Loneliness of the long-distance learners

26th April 1996 at 01:00
Judy Mackie meets four Shetland teachers who made the grade and continued to learn with a phone, hard graft and a little help from their friends.

In a world rapidly shrinking under an ever-tightening web of computer communication links, distance learning is no longer a daunting prospect. But networking existed long before the Internet, among those in remote areas determined to broaden their horizons.

Morag Gray, Pat Ash, Betty Wardrop and Catherine Gibb are, as postgraduate students of Northern College and teachers living in Shetland, in the unique position of being both local pioneers and vestiges of an old order: pioneers, in that they are among the first in the islands to complete distance learning courses in special educational needs and early education; vestiges in that they are the last to do so without the aid of computers.

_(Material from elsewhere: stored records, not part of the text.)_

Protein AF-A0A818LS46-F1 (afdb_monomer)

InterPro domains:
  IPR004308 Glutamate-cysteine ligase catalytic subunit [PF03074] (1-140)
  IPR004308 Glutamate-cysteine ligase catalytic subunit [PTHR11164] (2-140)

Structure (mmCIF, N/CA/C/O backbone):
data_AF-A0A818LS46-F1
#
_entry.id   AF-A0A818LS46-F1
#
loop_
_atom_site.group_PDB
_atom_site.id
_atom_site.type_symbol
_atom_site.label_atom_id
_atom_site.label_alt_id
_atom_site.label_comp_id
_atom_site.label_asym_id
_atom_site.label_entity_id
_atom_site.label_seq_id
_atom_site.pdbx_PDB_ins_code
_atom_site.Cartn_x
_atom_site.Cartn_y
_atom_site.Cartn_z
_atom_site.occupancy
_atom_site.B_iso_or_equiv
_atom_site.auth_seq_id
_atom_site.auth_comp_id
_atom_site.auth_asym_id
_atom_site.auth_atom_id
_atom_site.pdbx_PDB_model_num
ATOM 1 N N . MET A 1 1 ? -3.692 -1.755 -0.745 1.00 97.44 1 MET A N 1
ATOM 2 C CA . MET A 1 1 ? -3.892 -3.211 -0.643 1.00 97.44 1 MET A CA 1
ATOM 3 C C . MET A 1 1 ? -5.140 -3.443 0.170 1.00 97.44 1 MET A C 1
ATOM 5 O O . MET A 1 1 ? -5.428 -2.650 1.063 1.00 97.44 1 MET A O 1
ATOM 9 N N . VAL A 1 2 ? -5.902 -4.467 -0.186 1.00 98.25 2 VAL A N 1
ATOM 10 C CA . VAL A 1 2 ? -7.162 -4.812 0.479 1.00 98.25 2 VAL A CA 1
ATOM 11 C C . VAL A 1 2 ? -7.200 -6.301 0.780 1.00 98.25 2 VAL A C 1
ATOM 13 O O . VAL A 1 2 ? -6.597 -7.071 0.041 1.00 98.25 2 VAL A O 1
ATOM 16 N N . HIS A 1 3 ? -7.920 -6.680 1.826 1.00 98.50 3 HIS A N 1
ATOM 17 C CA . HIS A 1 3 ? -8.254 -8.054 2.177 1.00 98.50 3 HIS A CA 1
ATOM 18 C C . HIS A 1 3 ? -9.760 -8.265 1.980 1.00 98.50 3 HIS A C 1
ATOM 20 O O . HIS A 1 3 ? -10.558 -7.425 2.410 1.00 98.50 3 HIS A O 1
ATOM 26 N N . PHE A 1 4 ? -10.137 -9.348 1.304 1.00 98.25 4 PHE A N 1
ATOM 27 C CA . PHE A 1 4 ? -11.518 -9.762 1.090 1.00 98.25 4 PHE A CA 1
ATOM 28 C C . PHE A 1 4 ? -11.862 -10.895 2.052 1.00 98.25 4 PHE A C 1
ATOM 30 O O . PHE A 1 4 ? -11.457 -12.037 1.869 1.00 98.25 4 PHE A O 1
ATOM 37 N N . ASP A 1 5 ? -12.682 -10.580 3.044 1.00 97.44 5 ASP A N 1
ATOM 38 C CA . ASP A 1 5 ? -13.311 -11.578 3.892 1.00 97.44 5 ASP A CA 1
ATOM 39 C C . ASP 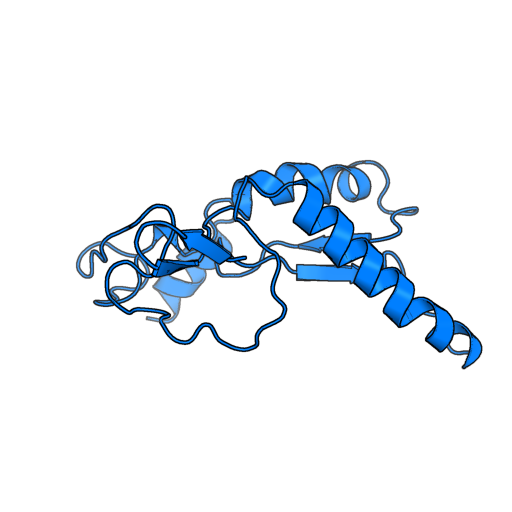A 1 5 ? -14.624 -12.007 3.227 1.00 97.44 5 ASP A C 1
ATOM 41 O O . ASP A 1 5 ? -15.674 -11.357 3.345 1.00 97.44 5 ASP A O 1
ATOM 45 N N . HIS A 1 6 ? -14.539 -13.088 2.454 1.00 97.25 6 HIS A N 1
ATOM 46 C CA . HIS A 1 6 ? -15.675 -13.634 1.720 1.00 97.25 6 HIS A CA 1
ATOM 47 C C . HIS A 1 6 ? -16.766 -14.196 2.640 1.00 97.25 6 HIS A C 1
ATOM 49 O O . HIS A 1 6 ? -17.945 -14.107 2.292 1.00 97.25 6 HIS A O 1
ATOM 55 N N . GLU A 1 7 ? -16.398 -14.731 3.806 1.00 97.25 7 GLU A N 1
ATOM 56 C CA . GLU A 1 7 ? -17.329 -15.334 4.764 1.00 97.25 7 GLU A CA 1
ATOM 57 C C . GLU A 1 7 ? -18.220 -14.262 5.397 1.00 97.25 7 GLU A C 1
ATOM 59 O O . GLU A 1 7 ? -19.449 -14.344 5.339 1.00 97.25 7 GLU A O 1
ATOM 64 N N . ASN A 1 8 ? -17.609 -13.189 5.904 1.00 96.56 8 ASN A N 1
ATOM 65 C CA . ASN A 1 8 ? -18.334 -12.094 6.548 1.00 96.56 8 ASN A CA 1
ATOM 66 C C . ASN A 1 8 ? -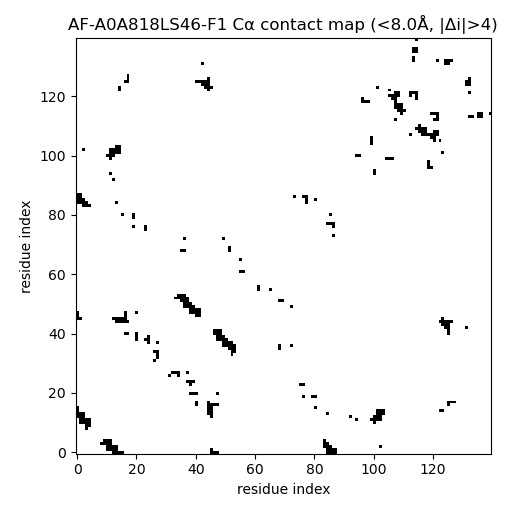18.813 -11.016 5.565 1.00 96.56 8 ASN A C 1
ATOM 68 O O . ASN A 1 8 ? -19.435 -10.036 5.984 1.00 96.56 8 ASN A O 1
ATOM 72 N N . LYS A 1 9 ? -18.545 -11.188 4.261 1.00 97.12 9 LYS A N 1
ATOM 73 C CA . LYS A 1 9 ? -18.867 -10.242 3.176 1.00 97.12 9 LYS A CA 1
ATOM 74 C C . LYS A 1 9 ? -18.293 -8.849 3.439 1.00 97.12 9 LYS A C 1
ATOM 76 O O . LYS A 1 9 ? -18.989 -7.835 3.328 1.00 97.12 9 LYS A O 1
ATOM 81 N N . ARG A 1 10 ? -17.015 -8.799 3.810 1.00 96.62 10 ARG A N 1
ATOM 82 C CA . ARG A 1 10 ? -16.310 -7.568 4.178 1.00 96.62 10 ARG A CA 1
ATOM 83 C C . ARG A 1 10 ? -15.064 -7.380 3.329 1.00 96.62 10 ARG A C 1
ATOM 85 O O . ARG A 1 10 ? -14.440 -8.327 2.869 1.00 96.62 10 ARG A O 1
ATOM 92 N N . VAL A 1 11 ? -14.706 -6.116 3.141 1.00 97.94 11 VAL A N 1
ATOM 93 C CA . VAL A 1 11 ? -13.432 -5.722 2.541 1.00 97.94 11 VAL A CA 1
ATOM 94 C C . VAL A 1 11 ? -12.763 -4.753 3.496 1.00 97.94 11 VAL A C 1
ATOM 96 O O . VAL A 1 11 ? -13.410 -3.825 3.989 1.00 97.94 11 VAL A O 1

Having started their courses in 1991, they have, up to now, narrowly missed out on the cyber-education revolution. Their college, based in Aberdeen and Dundee, is now rapidly expanding its computer links throughout the UK and the world, and has just installed its own network in Shetland, enabling students and tutors scattered throughout Scotland to communicate simultaneously as a group.

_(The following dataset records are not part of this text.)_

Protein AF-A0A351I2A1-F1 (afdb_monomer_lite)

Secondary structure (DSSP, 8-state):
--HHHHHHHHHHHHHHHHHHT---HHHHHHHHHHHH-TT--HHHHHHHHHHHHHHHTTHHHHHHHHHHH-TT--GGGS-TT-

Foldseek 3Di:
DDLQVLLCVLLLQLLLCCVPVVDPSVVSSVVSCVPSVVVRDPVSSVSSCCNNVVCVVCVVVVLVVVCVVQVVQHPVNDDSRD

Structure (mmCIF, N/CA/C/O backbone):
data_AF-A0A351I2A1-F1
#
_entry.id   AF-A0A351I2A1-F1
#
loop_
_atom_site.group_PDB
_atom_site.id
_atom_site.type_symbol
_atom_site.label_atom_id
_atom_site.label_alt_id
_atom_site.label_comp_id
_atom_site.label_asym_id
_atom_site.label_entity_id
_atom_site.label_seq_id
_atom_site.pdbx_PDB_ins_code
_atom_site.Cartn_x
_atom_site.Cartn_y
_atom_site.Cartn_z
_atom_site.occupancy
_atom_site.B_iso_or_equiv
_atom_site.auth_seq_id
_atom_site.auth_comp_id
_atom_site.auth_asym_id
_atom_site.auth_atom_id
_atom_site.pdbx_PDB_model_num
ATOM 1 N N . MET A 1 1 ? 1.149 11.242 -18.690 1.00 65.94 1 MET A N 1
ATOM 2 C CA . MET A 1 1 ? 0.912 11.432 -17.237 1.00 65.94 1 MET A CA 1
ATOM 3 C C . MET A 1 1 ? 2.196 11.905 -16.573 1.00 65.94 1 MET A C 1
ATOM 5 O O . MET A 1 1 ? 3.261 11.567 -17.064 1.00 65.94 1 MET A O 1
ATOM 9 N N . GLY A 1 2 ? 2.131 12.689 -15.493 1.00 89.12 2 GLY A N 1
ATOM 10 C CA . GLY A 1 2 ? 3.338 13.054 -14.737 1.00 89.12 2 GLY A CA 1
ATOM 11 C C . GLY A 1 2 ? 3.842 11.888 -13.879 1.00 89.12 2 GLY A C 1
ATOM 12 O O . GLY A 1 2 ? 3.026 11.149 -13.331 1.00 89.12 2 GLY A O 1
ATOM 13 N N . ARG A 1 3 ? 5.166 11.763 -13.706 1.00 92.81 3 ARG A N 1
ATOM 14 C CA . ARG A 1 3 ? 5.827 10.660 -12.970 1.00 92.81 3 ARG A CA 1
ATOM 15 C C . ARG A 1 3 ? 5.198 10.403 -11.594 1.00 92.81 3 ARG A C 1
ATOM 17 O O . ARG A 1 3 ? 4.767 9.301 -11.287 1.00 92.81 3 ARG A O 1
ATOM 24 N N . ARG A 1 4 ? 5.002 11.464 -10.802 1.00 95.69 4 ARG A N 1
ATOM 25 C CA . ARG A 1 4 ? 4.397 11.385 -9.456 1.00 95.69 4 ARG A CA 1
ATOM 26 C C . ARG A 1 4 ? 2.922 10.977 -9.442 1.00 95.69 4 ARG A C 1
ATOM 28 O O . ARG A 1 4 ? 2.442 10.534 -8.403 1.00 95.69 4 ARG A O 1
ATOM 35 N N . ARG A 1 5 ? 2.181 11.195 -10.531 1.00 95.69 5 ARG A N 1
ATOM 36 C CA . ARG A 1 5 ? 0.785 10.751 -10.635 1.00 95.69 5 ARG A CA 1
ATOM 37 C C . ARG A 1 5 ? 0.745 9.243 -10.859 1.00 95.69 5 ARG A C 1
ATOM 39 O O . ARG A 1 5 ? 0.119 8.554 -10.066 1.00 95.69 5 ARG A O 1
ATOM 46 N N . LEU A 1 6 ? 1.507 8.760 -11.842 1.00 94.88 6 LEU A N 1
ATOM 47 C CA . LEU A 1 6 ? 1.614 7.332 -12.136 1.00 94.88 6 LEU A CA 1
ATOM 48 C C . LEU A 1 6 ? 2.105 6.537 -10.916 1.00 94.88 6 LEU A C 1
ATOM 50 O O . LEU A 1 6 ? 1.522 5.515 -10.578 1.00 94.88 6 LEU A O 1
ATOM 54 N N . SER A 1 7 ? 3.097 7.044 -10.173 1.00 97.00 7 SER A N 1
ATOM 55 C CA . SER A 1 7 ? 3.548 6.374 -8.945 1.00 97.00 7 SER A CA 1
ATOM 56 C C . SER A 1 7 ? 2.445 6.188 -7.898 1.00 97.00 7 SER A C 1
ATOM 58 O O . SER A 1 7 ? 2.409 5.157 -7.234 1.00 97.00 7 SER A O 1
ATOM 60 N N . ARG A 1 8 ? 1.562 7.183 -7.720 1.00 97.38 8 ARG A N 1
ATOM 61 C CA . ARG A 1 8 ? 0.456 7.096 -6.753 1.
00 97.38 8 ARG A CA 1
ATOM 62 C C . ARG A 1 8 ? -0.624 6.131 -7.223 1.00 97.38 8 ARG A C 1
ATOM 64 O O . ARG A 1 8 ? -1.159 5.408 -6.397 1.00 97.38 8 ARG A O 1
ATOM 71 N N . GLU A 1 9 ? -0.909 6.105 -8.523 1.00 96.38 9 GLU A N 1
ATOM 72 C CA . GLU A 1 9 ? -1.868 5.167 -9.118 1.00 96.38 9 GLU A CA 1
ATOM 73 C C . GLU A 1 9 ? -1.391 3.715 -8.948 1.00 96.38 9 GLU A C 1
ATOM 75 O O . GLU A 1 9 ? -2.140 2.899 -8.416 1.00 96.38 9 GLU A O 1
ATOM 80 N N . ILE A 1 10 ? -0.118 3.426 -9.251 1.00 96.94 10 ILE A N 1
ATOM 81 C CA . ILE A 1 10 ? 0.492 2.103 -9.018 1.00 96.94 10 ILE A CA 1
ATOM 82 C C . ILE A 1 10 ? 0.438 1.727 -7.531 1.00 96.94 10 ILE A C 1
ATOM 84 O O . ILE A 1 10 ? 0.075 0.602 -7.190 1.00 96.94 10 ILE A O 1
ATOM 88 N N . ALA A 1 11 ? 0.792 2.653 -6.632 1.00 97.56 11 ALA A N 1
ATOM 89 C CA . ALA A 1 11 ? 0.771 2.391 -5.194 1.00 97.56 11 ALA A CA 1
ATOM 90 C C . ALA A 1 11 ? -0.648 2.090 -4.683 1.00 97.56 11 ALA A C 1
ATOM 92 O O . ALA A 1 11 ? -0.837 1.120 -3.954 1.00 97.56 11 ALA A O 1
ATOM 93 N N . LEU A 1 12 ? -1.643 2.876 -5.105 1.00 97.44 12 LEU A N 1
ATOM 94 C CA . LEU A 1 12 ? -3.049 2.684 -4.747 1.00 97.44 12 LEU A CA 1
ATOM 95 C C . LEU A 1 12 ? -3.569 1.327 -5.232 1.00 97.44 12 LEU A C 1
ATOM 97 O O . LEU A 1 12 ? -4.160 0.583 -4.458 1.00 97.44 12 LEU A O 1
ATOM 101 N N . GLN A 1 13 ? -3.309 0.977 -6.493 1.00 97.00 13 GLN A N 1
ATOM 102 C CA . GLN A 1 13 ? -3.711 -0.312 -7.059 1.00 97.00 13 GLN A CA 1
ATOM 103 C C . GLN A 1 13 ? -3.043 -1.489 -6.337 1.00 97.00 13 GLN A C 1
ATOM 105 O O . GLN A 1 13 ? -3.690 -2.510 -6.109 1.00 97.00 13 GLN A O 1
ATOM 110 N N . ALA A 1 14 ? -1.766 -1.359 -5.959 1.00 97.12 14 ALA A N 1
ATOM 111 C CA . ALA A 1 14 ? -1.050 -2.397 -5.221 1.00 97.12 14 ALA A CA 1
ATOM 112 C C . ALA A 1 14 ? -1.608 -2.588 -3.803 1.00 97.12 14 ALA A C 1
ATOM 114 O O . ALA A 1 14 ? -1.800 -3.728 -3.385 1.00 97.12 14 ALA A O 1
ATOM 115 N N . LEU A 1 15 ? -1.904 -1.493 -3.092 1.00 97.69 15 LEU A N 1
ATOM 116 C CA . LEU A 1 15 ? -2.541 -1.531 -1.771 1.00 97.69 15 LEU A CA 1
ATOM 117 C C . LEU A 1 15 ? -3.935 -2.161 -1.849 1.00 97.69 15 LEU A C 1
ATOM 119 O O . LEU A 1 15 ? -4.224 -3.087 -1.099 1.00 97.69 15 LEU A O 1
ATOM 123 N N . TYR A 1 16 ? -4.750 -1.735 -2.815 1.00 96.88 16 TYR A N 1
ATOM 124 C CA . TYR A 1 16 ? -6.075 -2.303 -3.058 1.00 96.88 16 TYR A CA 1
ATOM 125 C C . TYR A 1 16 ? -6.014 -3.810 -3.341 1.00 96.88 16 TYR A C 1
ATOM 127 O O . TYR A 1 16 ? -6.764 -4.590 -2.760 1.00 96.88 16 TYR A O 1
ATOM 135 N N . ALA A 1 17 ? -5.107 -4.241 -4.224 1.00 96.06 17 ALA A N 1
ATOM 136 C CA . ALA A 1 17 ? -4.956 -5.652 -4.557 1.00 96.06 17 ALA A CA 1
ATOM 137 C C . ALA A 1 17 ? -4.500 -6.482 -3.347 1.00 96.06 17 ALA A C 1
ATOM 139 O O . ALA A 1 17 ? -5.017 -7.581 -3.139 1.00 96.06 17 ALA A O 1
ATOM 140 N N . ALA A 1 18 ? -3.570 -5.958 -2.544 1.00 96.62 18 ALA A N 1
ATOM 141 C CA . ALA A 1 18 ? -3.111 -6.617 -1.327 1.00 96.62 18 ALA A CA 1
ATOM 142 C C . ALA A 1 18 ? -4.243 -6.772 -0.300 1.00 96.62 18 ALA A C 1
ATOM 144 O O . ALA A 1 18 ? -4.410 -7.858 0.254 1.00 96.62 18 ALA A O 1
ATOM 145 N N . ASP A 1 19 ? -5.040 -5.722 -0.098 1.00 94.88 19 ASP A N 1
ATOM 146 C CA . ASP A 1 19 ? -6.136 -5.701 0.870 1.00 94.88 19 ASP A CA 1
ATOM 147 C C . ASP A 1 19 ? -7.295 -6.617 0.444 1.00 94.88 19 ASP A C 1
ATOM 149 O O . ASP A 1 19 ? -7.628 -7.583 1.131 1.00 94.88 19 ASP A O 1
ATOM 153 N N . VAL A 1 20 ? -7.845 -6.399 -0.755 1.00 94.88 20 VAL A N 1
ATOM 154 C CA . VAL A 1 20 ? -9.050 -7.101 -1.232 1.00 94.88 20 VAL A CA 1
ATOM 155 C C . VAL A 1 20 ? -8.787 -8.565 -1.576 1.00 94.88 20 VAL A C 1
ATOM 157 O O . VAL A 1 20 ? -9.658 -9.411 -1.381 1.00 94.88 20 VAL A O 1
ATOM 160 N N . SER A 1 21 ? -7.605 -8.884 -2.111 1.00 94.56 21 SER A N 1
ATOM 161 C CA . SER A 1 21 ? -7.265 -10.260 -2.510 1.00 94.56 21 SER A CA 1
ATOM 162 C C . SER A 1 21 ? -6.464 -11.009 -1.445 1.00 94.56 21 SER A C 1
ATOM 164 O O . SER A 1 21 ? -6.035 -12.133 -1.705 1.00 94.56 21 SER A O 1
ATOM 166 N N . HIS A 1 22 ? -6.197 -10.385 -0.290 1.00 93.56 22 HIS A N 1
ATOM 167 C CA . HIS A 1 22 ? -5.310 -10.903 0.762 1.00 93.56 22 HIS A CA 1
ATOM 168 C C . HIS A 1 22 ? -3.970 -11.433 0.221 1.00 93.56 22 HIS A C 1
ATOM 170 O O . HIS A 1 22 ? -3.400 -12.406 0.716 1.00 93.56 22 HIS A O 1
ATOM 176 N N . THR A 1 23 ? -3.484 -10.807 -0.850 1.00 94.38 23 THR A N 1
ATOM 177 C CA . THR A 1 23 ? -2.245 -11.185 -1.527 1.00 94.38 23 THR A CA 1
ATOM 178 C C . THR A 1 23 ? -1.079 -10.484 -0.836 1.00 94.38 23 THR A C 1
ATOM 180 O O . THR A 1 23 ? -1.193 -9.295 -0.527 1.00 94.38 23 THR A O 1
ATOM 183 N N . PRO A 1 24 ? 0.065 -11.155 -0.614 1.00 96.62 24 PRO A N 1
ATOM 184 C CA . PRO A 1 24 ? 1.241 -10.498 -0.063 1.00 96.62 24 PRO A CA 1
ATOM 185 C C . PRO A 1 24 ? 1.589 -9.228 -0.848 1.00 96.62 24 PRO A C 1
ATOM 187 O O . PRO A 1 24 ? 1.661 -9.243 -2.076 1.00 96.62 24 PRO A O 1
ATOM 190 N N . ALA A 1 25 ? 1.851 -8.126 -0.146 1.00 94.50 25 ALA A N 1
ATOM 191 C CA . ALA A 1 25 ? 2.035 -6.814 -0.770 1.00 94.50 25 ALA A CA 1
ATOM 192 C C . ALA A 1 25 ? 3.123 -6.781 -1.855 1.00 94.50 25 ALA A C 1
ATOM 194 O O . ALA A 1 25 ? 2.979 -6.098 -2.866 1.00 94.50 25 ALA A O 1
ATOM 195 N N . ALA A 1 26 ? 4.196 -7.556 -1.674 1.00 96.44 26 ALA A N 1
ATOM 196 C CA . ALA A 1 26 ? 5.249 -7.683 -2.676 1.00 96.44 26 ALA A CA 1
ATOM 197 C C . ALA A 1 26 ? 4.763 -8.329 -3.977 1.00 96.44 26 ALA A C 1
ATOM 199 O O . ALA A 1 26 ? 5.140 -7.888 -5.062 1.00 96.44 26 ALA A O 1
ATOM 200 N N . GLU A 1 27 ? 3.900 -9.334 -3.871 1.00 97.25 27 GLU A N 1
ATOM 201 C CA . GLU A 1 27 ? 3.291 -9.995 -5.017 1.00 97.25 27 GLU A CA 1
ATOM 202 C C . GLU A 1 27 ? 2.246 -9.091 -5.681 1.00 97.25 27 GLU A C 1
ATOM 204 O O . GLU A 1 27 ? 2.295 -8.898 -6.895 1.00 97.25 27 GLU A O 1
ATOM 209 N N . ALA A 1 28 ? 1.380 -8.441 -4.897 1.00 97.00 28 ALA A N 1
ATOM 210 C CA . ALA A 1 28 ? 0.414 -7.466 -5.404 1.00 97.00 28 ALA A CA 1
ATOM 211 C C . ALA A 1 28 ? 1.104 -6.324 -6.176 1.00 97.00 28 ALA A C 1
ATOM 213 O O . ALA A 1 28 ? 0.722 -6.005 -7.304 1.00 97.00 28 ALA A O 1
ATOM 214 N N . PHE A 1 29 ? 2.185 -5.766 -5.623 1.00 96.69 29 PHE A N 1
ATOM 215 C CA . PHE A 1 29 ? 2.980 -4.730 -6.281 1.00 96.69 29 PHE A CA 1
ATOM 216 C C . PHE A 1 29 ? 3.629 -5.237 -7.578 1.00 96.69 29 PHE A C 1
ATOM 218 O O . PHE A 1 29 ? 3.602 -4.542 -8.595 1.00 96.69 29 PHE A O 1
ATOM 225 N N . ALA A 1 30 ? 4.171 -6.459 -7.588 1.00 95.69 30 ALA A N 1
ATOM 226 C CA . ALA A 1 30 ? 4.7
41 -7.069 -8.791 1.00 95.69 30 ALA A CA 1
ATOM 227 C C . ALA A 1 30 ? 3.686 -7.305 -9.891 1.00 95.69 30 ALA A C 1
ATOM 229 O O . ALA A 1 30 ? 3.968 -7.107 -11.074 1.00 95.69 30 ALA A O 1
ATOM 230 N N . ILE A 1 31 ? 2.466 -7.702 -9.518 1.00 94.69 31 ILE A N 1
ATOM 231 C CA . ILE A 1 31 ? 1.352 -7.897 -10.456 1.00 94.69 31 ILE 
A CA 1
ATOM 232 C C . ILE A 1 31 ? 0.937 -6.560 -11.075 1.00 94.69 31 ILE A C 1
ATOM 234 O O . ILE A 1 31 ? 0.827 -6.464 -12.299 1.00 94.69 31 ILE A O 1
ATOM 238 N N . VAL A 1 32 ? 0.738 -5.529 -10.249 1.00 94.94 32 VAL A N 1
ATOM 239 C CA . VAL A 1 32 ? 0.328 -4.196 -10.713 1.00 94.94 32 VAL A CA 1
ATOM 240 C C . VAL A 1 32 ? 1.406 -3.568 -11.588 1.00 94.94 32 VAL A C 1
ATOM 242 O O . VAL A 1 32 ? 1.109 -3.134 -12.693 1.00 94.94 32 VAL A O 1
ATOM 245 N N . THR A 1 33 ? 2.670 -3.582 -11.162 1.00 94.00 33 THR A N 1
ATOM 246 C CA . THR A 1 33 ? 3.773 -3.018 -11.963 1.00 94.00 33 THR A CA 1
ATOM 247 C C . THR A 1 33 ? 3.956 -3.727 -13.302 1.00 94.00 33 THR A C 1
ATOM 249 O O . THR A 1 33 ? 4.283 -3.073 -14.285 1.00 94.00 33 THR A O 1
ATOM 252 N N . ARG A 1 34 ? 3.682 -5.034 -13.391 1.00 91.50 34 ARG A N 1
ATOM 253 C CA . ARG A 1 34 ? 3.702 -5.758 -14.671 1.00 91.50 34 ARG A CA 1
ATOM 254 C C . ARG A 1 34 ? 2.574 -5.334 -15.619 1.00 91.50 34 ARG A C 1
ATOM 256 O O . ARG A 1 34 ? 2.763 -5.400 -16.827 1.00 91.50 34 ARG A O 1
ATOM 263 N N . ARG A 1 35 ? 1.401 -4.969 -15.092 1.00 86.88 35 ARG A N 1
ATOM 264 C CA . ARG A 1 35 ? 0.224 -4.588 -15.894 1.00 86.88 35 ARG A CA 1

But while the four have little or no experience of computer networking, they are well aware of the benefits of forming a human network on the island.

For three of them, Pat, Betty and Catherine, the loneliness of being long- distance learners led to them forming their own mini-support group. Having completed their certificate in early education with five other Shetland teachers, with whom they still keep in touch, they are buoying each other up to finish their post-graduate diploma, after four years of study.

As full-time teachers - Pat is assistant headteacher at Sandwick junior high, Betty is senior teacher (nursery) at Mossbank primary and Catherine is senior teacher (middle stages) - with families, the three admit they could never have worked in complete isolation.

"You need the support of the others to keep going, I would have found it very difficult to have done the course on my own," says Pat. Betty agrees: "There are certain pressure points when you need to feel you're not on your own. If I feel I'm not getting anywhere with what I'm doing, I'll call up one of the others and it really helps."

Catherine, who lives on Yell, one of Shetland's northern isles, says she would have felt especially isolated, had it not been for Betty and Pat.

Family support is also vital to the distance learner. Morag Gray, now a teacher in special educational needs at Sandwick junior high, studied for her four-year post-graduate diploma at home on the tiny island of Bressay, just off Lerwick. She admits she would never have stayed the course if she had not had the support of her family and friends, who helped by doing anything from housework to typing up her assignments.

"Bressay is a very close-knit community and I received a lot of help. I needed it. At the time, I was working as a part-time learning support teacher at Bressay primary school and my two sons were primary age. My husband feels like he's earned a diploma himself," she says.

She also relied on regular contact with the seven other Shetlanders on her course and their tutor, whose telephone tutorials and quarterly visits were a great inspiration to Morag. "Every now and then I needed a shove to keep going. After I completed my certificate, I thought about stopping there, but my tutor persuaded me to go on."

Pat, Betty and Catherine have also found much inspiration in their tutor, Liz Greig, who admits a large part of her job is providing a "wee psychological nudge" to distance learning students when the weight of their studies becomes too much.

While Liz Greig is excited by the benefits of computer conferencing, she is aware that it cannot substitute for face-to-face or telephone contact between tutor and student and hopes to be able to continue visiting her remote students.

"It's important to get to know your students personally and it is very satisfying to see them grow and develop as they study. The whole post-graduate Primary Pathway course process is about helping people find the areas they particularly want to explore."

After graduating recently, Morag Gray has done just that. Gaining her diploma has enabled her to move from primary learning support teaching in a school with 38 pupils to looking after the special educational needs of children aged from three to 16 at Sandwick junior high, which has 270 pupils.

The course has helped her develop the range of skills required to support the needs of children with the full spectrum of difficulties, from slow early development to profound mental and physical disabilities. It has encouraged her to research in greater depth in specific areas and has given her the confidence to apply what she has learned to her day-to-day work.

"I am constantly researching and finding out new ideas. Each need has its challenges - just as every average pupil can be different from his or her classmates in learning, so will the pupil with a special need. There is no 'classic' cerebral palsy pupil or Down's syndrome pupil, or blind pupil, " she says.

Morag says Northern College's provision of supported, flexible distance learning has made an enormous difference to her personal and professional development. And while the delivery technology of her course may very soon change radically, with the introduction into Shetland of the Northern College network, she is satisfied with the outcome of her own learning experience.

"Although I thoroughly enjoyed my work in the primary school, the range of subjects I could give learning support in was very limited. Here, I am doing what I enjoy best - working with groups and individuals right across the curriculum, as well as consulting with other teachers and outside specialists.

"Distance learning has enabled me to take on this challenging job, which I would never have dreamed of applying for before."